[Records from a collection]
————————

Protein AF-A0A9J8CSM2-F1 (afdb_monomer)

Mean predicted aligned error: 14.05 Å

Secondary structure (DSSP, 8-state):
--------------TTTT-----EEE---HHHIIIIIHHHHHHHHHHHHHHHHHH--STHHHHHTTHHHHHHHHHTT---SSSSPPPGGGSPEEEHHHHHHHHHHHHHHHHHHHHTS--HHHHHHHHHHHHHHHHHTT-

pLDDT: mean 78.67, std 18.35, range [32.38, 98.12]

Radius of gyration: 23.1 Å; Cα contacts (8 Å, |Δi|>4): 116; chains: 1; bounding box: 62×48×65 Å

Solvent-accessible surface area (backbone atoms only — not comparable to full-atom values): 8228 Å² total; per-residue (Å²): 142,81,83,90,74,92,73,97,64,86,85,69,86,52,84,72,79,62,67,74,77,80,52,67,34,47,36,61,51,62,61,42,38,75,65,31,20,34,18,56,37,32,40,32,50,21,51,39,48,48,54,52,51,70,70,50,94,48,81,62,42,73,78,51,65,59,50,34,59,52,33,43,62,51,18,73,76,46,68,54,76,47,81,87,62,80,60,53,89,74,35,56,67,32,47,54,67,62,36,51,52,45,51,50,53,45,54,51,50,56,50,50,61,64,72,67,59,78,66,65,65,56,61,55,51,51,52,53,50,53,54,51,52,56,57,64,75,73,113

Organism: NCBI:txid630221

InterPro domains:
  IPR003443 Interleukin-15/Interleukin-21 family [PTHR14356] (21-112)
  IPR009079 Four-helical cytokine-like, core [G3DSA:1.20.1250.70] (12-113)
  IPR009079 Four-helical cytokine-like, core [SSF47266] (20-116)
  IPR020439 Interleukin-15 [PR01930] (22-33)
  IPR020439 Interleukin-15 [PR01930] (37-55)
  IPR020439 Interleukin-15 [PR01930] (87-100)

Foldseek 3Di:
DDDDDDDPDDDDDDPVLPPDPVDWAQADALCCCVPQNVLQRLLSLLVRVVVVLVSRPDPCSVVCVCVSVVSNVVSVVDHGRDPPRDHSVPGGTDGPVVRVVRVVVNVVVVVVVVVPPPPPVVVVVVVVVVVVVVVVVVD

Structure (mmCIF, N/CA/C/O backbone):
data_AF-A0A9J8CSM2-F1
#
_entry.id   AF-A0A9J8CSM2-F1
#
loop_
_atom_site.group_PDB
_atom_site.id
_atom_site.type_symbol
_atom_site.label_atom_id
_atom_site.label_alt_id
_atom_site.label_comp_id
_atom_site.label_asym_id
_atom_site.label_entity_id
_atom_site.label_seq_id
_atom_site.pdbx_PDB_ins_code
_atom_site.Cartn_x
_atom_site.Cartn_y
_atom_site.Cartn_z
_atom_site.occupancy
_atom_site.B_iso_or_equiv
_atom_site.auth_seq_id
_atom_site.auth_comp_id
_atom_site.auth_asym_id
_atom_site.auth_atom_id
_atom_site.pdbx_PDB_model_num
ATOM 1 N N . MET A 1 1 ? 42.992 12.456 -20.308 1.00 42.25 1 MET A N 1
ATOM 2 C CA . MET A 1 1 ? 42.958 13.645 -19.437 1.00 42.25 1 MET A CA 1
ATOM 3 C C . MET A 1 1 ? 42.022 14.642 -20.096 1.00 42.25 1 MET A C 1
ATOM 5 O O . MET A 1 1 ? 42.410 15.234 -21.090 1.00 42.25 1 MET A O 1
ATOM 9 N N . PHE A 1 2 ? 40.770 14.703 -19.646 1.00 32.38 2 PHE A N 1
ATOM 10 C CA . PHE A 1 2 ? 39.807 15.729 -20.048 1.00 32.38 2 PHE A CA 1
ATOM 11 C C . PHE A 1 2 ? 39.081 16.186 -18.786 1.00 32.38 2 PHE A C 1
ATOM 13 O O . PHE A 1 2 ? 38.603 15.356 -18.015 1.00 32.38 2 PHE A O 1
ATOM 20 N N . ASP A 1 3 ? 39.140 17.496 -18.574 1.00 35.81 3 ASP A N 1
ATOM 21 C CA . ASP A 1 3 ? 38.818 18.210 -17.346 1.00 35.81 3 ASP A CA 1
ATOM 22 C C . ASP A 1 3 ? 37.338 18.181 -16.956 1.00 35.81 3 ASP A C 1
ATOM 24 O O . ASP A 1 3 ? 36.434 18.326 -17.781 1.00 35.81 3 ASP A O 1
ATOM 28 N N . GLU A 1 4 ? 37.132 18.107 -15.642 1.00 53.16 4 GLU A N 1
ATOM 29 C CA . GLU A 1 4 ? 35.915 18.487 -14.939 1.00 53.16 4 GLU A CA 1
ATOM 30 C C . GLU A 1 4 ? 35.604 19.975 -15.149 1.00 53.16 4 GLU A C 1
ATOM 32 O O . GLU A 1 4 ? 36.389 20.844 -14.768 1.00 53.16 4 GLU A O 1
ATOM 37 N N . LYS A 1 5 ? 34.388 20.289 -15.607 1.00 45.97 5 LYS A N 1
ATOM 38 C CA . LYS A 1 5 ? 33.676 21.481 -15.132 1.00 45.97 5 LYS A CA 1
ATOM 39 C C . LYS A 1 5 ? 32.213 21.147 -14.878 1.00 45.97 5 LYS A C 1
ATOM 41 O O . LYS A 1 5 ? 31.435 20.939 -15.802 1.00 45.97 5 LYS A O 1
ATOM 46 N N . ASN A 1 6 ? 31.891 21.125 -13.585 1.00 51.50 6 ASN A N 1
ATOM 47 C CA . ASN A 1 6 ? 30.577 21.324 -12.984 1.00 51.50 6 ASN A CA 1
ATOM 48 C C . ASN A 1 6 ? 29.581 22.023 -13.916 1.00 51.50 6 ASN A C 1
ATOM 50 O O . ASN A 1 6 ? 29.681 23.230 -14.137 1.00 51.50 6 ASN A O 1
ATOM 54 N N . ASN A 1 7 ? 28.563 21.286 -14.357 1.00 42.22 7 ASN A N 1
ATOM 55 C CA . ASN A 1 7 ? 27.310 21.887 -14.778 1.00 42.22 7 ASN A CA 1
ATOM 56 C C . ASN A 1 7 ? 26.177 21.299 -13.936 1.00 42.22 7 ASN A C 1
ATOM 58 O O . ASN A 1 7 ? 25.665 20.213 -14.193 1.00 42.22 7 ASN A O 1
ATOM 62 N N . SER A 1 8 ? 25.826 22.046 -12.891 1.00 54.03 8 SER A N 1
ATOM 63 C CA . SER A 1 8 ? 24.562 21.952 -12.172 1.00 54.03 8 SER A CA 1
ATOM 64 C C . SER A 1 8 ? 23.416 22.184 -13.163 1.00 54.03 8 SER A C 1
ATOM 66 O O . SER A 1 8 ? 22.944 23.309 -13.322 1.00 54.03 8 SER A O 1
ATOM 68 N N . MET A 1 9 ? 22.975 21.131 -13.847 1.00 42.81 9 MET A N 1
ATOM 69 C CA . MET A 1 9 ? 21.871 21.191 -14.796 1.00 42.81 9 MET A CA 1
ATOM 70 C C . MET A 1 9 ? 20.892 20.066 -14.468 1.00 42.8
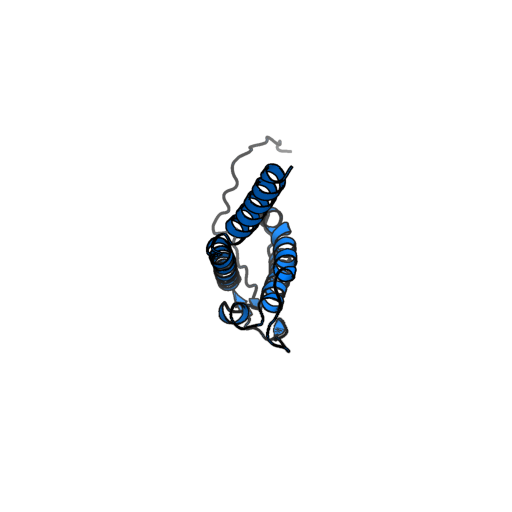1 9 MET A C
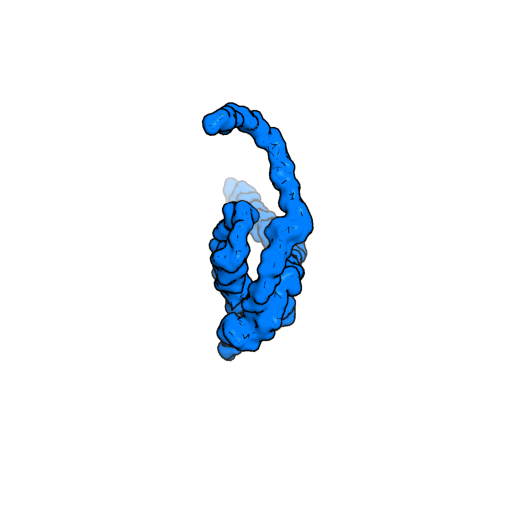 1
ATOM 72 O O . MET A 1 9 ? 21.186 18.894 -14.660 1.00 42.81 9 MET A O 1
ATOM 76 N N . LEU A 1 10 ? 19.768 20.474 -13.877 1.00 46.84 10 LEU A N 1
ATOM 77 C CA . LEU A 1 10 ? 18.502 19.760 -13.693 1.00 46.84 10 LEU A CA 1
ATOM 78 C C . LEU A 1 10 ? 18.437 18.404 -14.417 1.00 46.84 10 LEU A C 1
ATOM 80 O O . LEU A 1 10 ? 18.038 18.332 -15.579 1.00 46.84 10 LEU A O 1
ATOM 84 N N . TYR A 1 11 ? 18.785 17.324 -13.715 1.00 51.16 11 TYR A N 1
ATOM 85 C CA . TYR A 1 11 ? 18.482 15.983 -14.199 1.00 51.16 11 TYR A CA 1
ATOM 86 C C . TYR A 1 11 ? 16.961 15.804 -14.163 1.00 51.16 11 TYR A C 1
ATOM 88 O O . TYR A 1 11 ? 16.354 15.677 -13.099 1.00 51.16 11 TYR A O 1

————————

# Directions:
Look through the entries above and quote exactly the lines from the line with "ATOM 72 O O" to the line with "ATOM 86 C C", counting both of those lines.

# Solution to this task:
ATOM 72 O O . MET A 1 9 ? 21.186 18.894 -14.660 1.00 42.81 9 MET A O 1
ATOM 76 N N . LEU A 1 10 ? 19.768 20.474 -13.877 1.00 46.84 10 LEU A N 1
ATOM 77 C CA . LEU A 1 10 ? 18.502 19.760 -13.693 1.00 46.84 10 LEU A CA 1
ATOM 78 C C . LEU A 1 10 ? 18.437 18.404 -14.417 1.00 46.84 10 LEU A C 1
ATOM 80 O O . LEU A 1 10 ? 18.038 18.332 -15.579 1.00 46.84 10 LEU A O 1
ATOM 84 N N . TYR A 1 11 ? 18.785 17.324 -13.715 1.00 51.16 11 TYR A N 1
ATOM 85 C CA . TYR A 1 11 ? 18.482 15.983 -14.199 1.00 51.16 11 TYR A CA 1
ATOM 86 C C . TYR A 1 11 ? 16.961 15.804 -14.163 1.00 51.16 11 TYR A C 1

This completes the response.